CSC/ECE 517 Spring 2014/ch1 1w1d mm
Serialization
Serialization[1] is a process of converting a data structure or an object into a stream of bytes or string to facilitate storage in memory, file(persistence storage) or transmission over a network. The process of Serialization is also referred to as Marshalling[2]. The stream of data has to be in a format that can be understood by both ends of a communication channel so that the object can be marshaled and reconstructed easily.
Basic Advantages of Serialization:
1. Communication between two or more processes on same machine. Object state can be saved and shared in a persistent or in-memory store.
2. Communication between processes on different machines. Serialization facilitates the transmission of an object through a network.
3. Creating a clone of an object.
4. Cross-platform compatibility. Object can be serialized in a common format that is understood by multiple platforms. Eg. JSON, XML.
De-serialization is the process of converting the stream of bytes or string back to objects in memory. It is the process of reconstructing the object later.This process of de-serialization is also referred to as Unmarshalling.
Few Practical Applications for Serialization
1. HTTP Session Replication by sharing session objects across web servers for handling failover scenarios
2. Serialization facilitates communication in Remote Method Invocation or Remote procedure calls
3. Rails Cookie Handling. Cookies are stored marshalled/unmarshalled to and from client machines.
Serialization in Ruby:
Ruby supplies serialization capabilities through its module, Marshal. There are also some other libraries like YAML and JSON which can be used in Ruby to generate serialization for purposes like platform independence and human readable formats.
Types of Serialization
Serialization in Ruby can be done in two ways. During serialization, the object in memory can be converted into Human Readable formats like YAML (YAML Ain’t Markup Language) and JSON (JavaScript Object Notation), or the object can be converted into binary format.
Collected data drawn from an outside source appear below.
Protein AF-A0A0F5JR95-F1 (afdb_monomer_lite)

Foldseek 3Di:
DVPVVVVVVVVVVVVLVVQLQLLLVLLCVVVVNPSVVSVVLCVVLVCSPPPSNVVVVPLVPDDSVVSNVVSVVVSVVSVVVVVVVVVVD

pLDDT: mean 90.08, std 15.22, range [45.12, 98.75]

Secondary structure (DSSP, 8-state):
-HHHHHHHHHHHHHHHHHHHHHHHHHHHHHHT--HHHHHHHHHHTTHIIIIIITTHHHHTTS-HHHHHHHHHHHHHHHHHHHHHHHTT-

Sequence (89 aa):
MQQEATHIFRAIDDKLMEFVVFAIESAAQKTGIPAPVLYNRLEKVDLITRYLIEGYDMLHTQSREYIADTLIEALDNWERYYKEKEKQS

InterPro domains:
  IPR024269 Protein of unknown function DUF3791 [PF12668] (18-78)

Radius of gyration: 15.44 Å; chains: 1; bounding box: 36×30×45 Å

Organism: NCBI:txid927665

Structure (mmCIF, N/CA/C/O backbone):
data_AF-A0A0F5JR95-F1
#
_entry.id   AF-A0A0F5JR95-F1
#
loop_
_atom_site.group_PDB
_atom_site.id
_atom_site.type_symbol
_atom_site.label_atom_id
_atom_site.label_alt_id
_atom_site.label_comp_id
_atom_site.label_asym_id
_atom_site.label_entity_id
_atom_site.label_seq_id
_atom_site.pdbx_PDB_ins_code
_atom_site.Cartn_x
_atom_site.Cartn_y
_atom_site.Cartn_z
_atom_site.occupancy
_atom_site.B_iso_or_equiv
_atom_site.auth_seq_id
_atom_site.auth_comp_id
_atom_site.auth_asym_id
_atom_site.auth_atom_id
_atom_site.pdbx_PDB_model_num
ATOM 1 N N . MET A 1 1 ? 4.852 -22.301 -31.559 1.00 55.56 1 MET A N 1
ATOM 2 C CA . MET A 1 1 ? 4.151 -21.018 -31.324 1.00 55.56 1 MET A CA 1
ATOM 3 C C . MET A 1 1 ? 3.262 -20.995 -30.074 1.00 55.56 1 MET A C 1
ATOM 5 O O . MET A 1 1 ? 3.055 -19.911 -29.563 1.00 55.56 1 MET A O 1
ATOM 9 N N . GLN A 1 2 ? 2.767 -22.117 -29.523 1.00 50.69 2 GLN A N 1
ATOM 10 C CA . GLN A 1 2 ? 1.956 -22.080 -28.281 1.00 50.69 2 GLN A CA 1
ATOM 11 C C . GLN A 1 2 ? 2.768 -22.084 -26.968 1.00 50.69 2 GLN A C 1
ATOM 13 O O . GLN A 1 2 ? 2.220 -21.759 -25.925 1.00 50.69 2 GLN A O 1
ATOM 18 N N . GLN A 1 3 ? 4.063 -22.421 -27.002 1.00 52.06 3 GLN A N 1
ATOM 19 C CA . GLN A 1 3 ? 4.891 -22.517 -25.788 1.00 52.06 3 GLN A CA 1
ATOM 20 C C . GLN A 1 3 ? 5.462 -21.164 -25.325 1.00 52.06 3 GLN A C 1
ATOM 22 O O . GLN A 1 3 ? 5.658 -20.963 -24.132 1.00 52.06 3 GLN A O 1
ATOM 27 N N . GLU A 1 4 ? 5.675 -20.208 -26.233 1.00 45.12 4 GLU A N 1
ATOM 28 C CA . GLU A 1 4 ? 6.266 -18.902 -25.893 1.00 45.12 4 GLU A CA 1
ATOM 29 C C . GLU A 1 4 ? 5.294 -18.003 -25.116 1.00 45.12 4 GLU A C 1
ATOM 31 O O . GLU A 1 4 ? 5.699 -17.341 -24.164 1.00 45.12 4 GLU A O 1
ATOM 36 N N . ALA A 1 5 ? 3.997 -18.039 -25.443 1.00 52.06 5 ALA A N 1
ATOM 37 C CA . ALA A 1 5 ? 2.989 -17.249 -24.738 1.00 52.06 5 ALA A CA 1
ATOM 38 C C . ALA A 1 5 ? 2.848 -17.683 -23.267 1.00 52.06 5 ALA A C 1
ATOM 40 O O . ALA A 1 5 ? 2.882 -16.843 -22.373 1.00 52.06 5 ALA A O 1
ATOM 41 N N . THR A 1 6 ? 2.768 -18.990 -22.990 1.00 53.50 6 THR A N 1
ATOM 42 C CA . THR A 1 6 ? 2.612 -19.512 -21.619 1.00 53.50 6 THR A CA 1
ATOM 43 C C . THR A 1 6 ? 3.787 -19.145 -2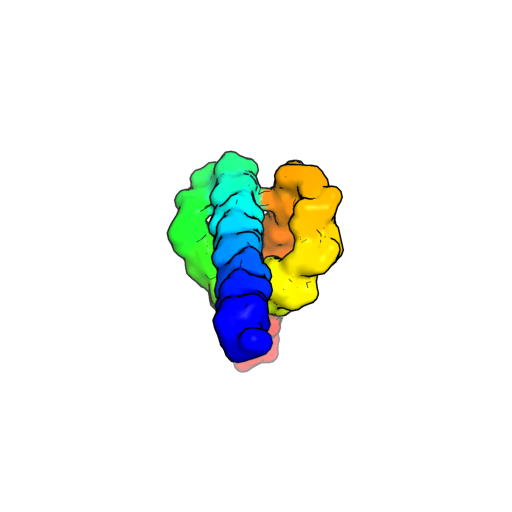0.708 1.00 53.50 6 THR A C 1
ATOM 45 O O . THR A 1 6 ? 3.579 -18.870 -19.529 1.00 53.50 6 THR A O 1
ATOM 48 N N . HIS A 1 7 ? 5.011 -19.099 -21.242 1.00 56.56 7 HIS A N 1
ATOM 49 C CA . HIS A 1 7 ? 6.194 -18.705 -20.475 1.00 56.56 7 HIS A CA 1
ATOM 50 C C . HIS A 1 7 ? 6.257 -17.197 -20.197 1.00 56.56 7 HIS A C 1
ATOM 52 O O . HIS A 1 7 ? 6.665 -16.809 -19.105 1.00 56.56 7 HIS A O 1
ATOM 58 N N . ILE A 1 8 ? 5.831 -16.355 -21.145 1.00 54.97 8 ILE A N 1
ATOM 59 C CA . ILE A 1 8 ? 5.813 -14.895 -20.965 1.00 54.97 8 ILE A CA 1
ATOM 60 C C . ILE A 1 8 ? 4.762 -14.481 -19.927 1.00 54.97 8 ILE A C 1
ATOM 62 O O . ILE A 1 8 ? 5.088 -13.710 -19.030 1.00 54.97 8 ILE A O 1
ATOM 66 N N . PHE A 1 9 ? 3.538 -15.021 -19.999 1.00 53.00 9 PHE A N 1
ATOM 67 C CA . PHE A 1 9 ? 2.483 -14.713 -19.021 1.00 53.00 9 PHE A CA 1
ATOM 68 C C . PHE A 1 9 ? 2.869 -15.152 -17.601 1.00 53.00 9 PHE A C 1
ATOM 70 O O . PHE A 1 9 ? 2.752 -14.368 -16.667 1.00 53.00 9 PHE A O 1
ATOM 77 N N . ARG A 1 10 ? 3.444 -16.352 -17.446 1.00 61.16 10 ARG A N 1
ATOM 78 C CA . ARG A 1 10 ? 3.901 -16.851 -16.139 1.00 61.16 10 ARG A CA 1
ATOM 79 C C . ARG A 1 10 ? 5.031 -16.010 -15.534 1.00 61.16 10 ARG A C 1
ATOM 81 O O . ARG A 1 10 ? 5.044 -15.777 -14.334 1.00 61.16 10 ARG A O 1
ATOM 88 N N . ALA A 1 11 ? 5.965 -15.532 -16.358 1.00 62.59 11 ALA A N 1
ATOM 89 C CA . ALA A 1 11 ? 7.071 -14.697 -15.889 1.00 62.59 11 ALA A CA 1
ATOM 90 C C . ALA A 1 11 ? 6.618 -13.305 -15.406 1.00 62.59 11 ALA A C 1
ATOM 92 O O . ALA A 1 11 ? 7.316 -12.692 -14.599 1.00 62.59 11 ALA A O 1
ATOM 93 N N . ILE A 1 12 ? 5.483 -12.795 -15.901 1.00 61.91 12 ILE A N 1
ATOM 94 C CA . ILE A 1 12 ? 4.872 -11.556 -15.398 1.00 61.91 12 ILE A CA 1
ATOM 95 C C . ILE A 1 12 ? 4.254 -11.808 -14.017 1.00 61.91 12 ILE A C 1
ATOM 97 O O . ILE A 1 12 ? 4.508 -11.029 -13.100 1.00 61.91 12 ILE A O 1
ATOM 101 N N . ASP A 1 13 ? 3.544 -12.926 -13.842 1.00 81.44 13 ASP A N 1
ATOM 102 C CA . ASP A 1 13 ? 2.936 -13.301 -12.558 1.00 81.44 13 ASP A CA 1
ATOM 103 C C . ASP A 1 13 ? 3.988 -13.534 -11.456 1.00 81.44 13 ASP A C 1
ATOM 105 O O . ASP A 1 13 ? 3.816 -13.070 -10.327 1.00 81.44 13 ASP A O 1
ATOM 109 N N . ASP A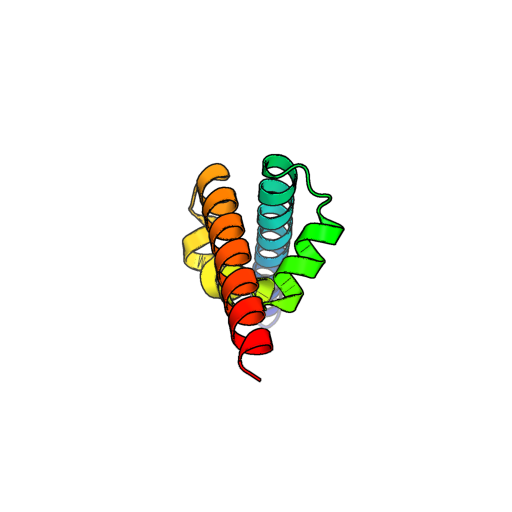 1 14 ? 5.113 -14.182 -11.784 1.00 87.88 14 ASP A N 1
ATOM 110 C CA . ASP A 1 14 ? 6.196 -14.436 -10.822 1.00 87.88 14 ASP A CA 1
ATOM 111 C C . ASP A 1 14 ? 6.862 -13.122 -10.364 1.00 87.88 14 ASP A C 1
ATOM 113 O O . ASP A 1 14 ? 7.028 -12.890 -9.166 1.00 87.88 14 ASP A O 1
ATOM 117 N N . LYS A 1 15 ? 7.173 -12.208 -11.296 1.00 92.00 15 LYS A N 1
ATOM 118 C CA . LYS A 1 15 ? 7.770 -10.898 -10.968 1.00 92.00 15 LYS A CA 1
ATOM 119 C C . LYS A 1 15 ? 6.827 -9.996 -10.183 1.00 92.00 15 LYS A C 1
ATOM 121 O O . LYS A 1 15 ? 7.273 -9.223 -9.333 1.00 92.00 15 LYS A O 1
ATOM 126 N N . LEU A 1 16 ? 5.535 -10.063 -10.488 1.00 94.62 16 LEU A N 1
ATOM 127 C CA . LEU A 1 16 ? 4.512 -9.344 -9.747 1.00 94.62 16 LEU A CA 1
ATOM 128 C C . LEU A 1 16 ? 4.449 -9.849 -8.304 1.00 94.62 16 LEU A C 1
ATOM 130 O O . LEU A 1 16 ? 4.461 -9.047 -7.372 1.00 94.62 16 LEU A O 1
ATOM 134 N N . MET A 1 17 ? 4.441 -11.170 -8.113 1.00 94.81 17 MET A N 1
ATOM 135 C CA . MET A 1 17 ? 4.442 -11.773 -6.783 1.00 94.81 17 MET A CA 1
ATOM 136 C C . MET A 1 17 ? 5.705 -11.404 -5.993 1.00 94.81 17 MET A C 1
ATOM 138 O O . MET A 1 17 ? 5.604 -10.989 -4.839 1.00 94.81 17 MET A O 1
ATOM 142 N N . GLU A 1 18 ? 6.884 -11.485 -6.617 1.00 96.06 18 GLU A N 1
ATOM 143 C CA . GLU A 1 18 ? 8.154 -11.055 -6.015 1.00 96.06 18 GLU A CA 1
ATOM 144 C C . GLU A 1 18 ? 8.106 -9.588 -5.574 1.00 96.06 18 GLU A C 1
ATOM 146 O O . GLU A 1 18 ? 8.528 -9.259 -4.465 1.00 96.06 18 GLU A O 1
ATOM 151 N N . PHE A 1 19 ? 7.541 -8.710 -6.405 1.00 97.19 19 PHE A N 1
ATOM 152 C CA . PHE A 1 19 ? 7.368 -7.302 -6.063 1.00 97.19 19 PHE A CA 1
ATOM 153 C C . PHE A 1 19 ? 6.401 -7.089 -4.896 1.00 97.19 19 PHE A C 1
ATOM 155 O O . PHE A 1 19 ? 6.712 -6.314 -3.992 1.00 97.19 19 PHE A O 1
ATOM 162 N N . VAL A 1 20 ? 5.253 -7.774 -4.880 1.00 97.75 20 VAL A N 1
ATOM 163 C CA . VAL A 1 20 ? 4.277 -7.663 -3.784 1.00 97.75 20 VAL A CA 1
ATOM 164 C C . VAL A 1 20 ? 4.920 -8.084 -2.462 1.00 97.75 20 VAL A C 1
ATOM 166 O O . VAL A 1 20 ? 4.818 -7.358 -1.472 1.00 97.75 20 VAL A O 1
ATOM 169 N N . VAL A 1 21 ? 5.636 -9.213 -2.450 1.00 97.62 21 VAL A N 1
ATOM 170 C CA . VAL A 1 21 ? 6.372 -9.681 -1.266 1.00 97.62 21 VAL A CA 1
ATOM 171 C C . VAL A 1 21 ? 7.418 -8.648 -0.846 1.00 97.62 21 VAL A C 1
ATOM 173 O O . VAL A 1 21 ? 7.424 -8.215 0.307 1.00 97.62 21 VAL A O 1
ATOM 176 N N . PHE A 1 22 ? 8.239 -8.176 -1.786 1.00 98.19 22 PHE A N 1
ATOM 177 C CA . PHE A 1 22 ? 9.273 -7.173 -1.536 1.00 98.19 22 PHE A CA 1
ATOM 178 C C . PHE A 1 22 ? 8.721 -5.867 -0.944 1.00 98.19 22 PHE A C 1
ATOM 180 O O . PHE A 1 22 ? 9.303 -5.315 -0.003 1.00 98.19 22 PHE A O 1
ATOM 187 N N . ALA A 1 23 ? 7.606 -5.358 -1.472 1.00 98.56 23 ALA A N 1
ATOM 188 C CA . ALA A 1 23 ? 6.984 -4.125 -1.004 1.00 98.56 23 ALA A CA 1
ATOM 189 C C . ALA A 1 23 ? 6.488 -4.269 0.443 1.00 98.56 23 ALA A C 1
ATOM 191 O O . ALA A 1 23 ? 6.776 -3.418 1.291 1.00 98.56 23 ALA A O 1
ATOM 192 N N . ILE A 1 24 ? 5.811 -5.382 0.747 1.00 98.62 24 ILE A N 1
ATOM 193 C CA . ILE A 1 24 ? 5.291 -5.666 2.090 1.00 98.62 24 ILE A CA 1
ATOM 194 C C . ILE A 1 24 ? 6.437 -5.864 3.083 1.00 98.62 24 ILE A C 1
ATOM 196 O O . ILE A 1 24 ? 6.399 -5.293 4.171 1.00 98.62 24 ILE A O 1
ATOM 200 N N . GLU A 1 25 ? 7.481 -6.614 2.728 1.00 98.50 25 GLU A N 1
ATOM 201 C CA . GLU A 1 25 ? 8.651 -6.809 3.593 1.00 98.50 25 GLU A CA 1
ATOM 202 C C . GLU A 1 25 ? 9.412 -5.505 3.849 1.00 98.50 25 GLU A C 1
ATOM 204 O O . GLU A 1 25 ? 9.874 -5.254 4.964 1.00 98.50 25 GLU A O 1
ATOM 209 N N . SER A 1 26 ? 9.516 -4.639 2.841 1.00 98.56 26 SER A N 1
ATOM 210 C CA . SER A 1 26 ? 10.167 -3.333 2.975 1.00 98.56 26 SER A CA 1
ATOM 211 C C . SER A 1 26 ? 9.404 -2.411 3.923 1.00 98.56 26 SER A C 1
ATOM 213 O O . SER A 1 26 ? 10.008 -1.813 4.819 1.00 98.56 26 SER A O 1
ATOM 215 N N . ALA A 1 27 ? 8.078 -2.353 3.800 1.00 98.62 27 ALA A N 1
ATOM 216 C CA . ALA A 1 27 ? 7.234 -1.610 4.729 1.00 98.62 27 ALA A CA 1
ATOM 217 C C . ALA A 1 27 ? 7.223 -2.233 6.141 1.00 98.62 27 ALA A C 1
ATOM 219 O O . ALA A 1 27 ? 7.271 -1.515 7.145 1.00 98.62 27 ALA A O 1
ATOM 220 N N . ALA A 1 28 ? 7.235 -3.564 6.247 1.00 98.62 28 ALA A N 1
ATOM 221 C CA . ALA A 1 28 ? 7.326 -4.288 7.514 1.00 98.62 28 ALA A CA 1
ATOM 222 C C . ALA A 1 28 ? 8.635 -3.974 8.251 1.00 98.62 28 ALA A C 1
ATOM 224 O O . ALA A 1 28 ? 8.615 -3.621 9.431 1.00 98.62 28 ALA A O 1
ATOM 225 N N . GLN A 1 29 ? 9.772 -4.008 7.546 1.00 98.44 29 GLN A N 1
ATOM 226 C CA . GLN A 1 29 ? 11.066 -3.644 8.124 1.00 98.44 29 GLN A CA 1
ATOM 227 C C . GLN A 1 29 ? 11.068 -2.197 8.627 1.00 98.44 29 GLN A C 1
ATOM 229 O O . GLN A 1 29 ? 11.585 -1.930 9.711 1.00 98.44 29 GLN A O 1
ATOM 234 N N . LYS A 1 30 ? 10.484 -1.270 7.861 1.00 98.38 30 LYS A N 1
ATOM 235 C CA . LYS A 1 30 ? 10.462 0.152 8.217 1.00 98.38 30 LYS A CA 1
ATOM 236 C C . LYS A 1 30 ? 9.564 0.458 9.418 1.00 98.38 30 LYS A C 1
ATOM 238 O O . LYS A 1 30 ? 9.924 1.278 10.256 1.00 98.38 30 LYS A O 1
ATOM 243 N N . THR A 1 31 ? 8.413 -0.202 9.513 1.00 97.56 31 THR A N 1
ATOM 244 C CA . THR A 1 31 ? 7.449 -0.007 10.612 1.00 97.56 31 THR A CA 1
ATOM 245 C C . THR A 1 31 ? 7.770 -0.828 11.862 1.00 97.56 31 THR A C 1
ATOM 247 O O . THR A 1 31 ? 7.236 -0.543 12.931 1.00 97.56 31 THR A O 1
ATOM 250 N N . GLY A 1 32 ? 8.601 -1.869 11.743 1.00 98.19 32 GLY A N 1
ATOM 251 C CA . GLY A 1 32 ? 8.822 -2.860 12.801 1.00 98.19 32 GLY A CA 1
ATOM 252 C C . GLY A 1 32 ? 7.637 -3.812 13.015 1.00 98.19 32 GLY A C 1
ATOM 253 O O . GLY A 1 32 ? 7.635 -4.590 13.968 1.00 98.19 32 GLY A O 1
ATOM 254 N N . ILE A 1 33 ? 6.621 -3.763 12.148 1.00 97.62 33 ILE A N 1
ATOM 255 C CA . ILE A 1 33 ? 5.450 -4.641 12.202 1.00 97.62 33 ILE A CA 1
ATOM 256 C C . ILE A 1 33 ? 5.783 -5.945 11.466 1.00 97.62 33 ILE A C 1
ATOM 258 O O . ILE A 1 33 ? 6.305 -5.886 10.354 1.00 97.62 33 ILE A O 1
ATOM 262 N N . PRO A 1 34 ? 5.451 -7.132 12.010 1.00 98.38 34 PRO A N 1
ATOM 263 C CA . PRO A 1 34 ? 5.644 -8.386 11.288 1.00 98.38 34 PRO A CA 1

Converting Ruby Objects in Human Readable Formats
The conversion of Ruby objects into YAML and JSON formats are explained below.
Converting Ruby Objects to YAML format
YAML[3] format is a human friendly data serialization standard for all programming languages. YAML (YAML Ain't Markup Language) is perhaps the most common form of serialization in Ruby applications. It is used for configuration files in Rails and other projects, and is nearly ubiquitous. YAML is a plaintext format, as opposed to Marshal's[4] binary format. Immediately, this makes things easier. Objects stored as YAML are completely transparent and editable with nothing more than a text editor. It also has a simple, spartan syntax that's easy to look at and easy to type. It is not encumbered by excessive wordage and symbols seen in XML. Any Ruby object can easily be serialized into YAML format. Let us consider the below code,<
require "yaml" class First def initialize(name, age, country) @name = name @age = age @country=country end def to_s "In First:\n#{@name}, #{@age}, #{@country}\n" end end class Second def initialize(address, details) @address = address @details = details end def to_s "In Second:\n#{@details.to_s}#{@address}\n" end end x = First.new("Tom", 25, "USA") y = Second.new("St. Marks Street", x) puts y
We get the string representation of the object tree(object hierarchy) as the Output (because we have used the function to_s[5]).
Output:
In Second:
In First:
Tom, 25, USA
St. Marks Street
We use the below code to serialize out object tree.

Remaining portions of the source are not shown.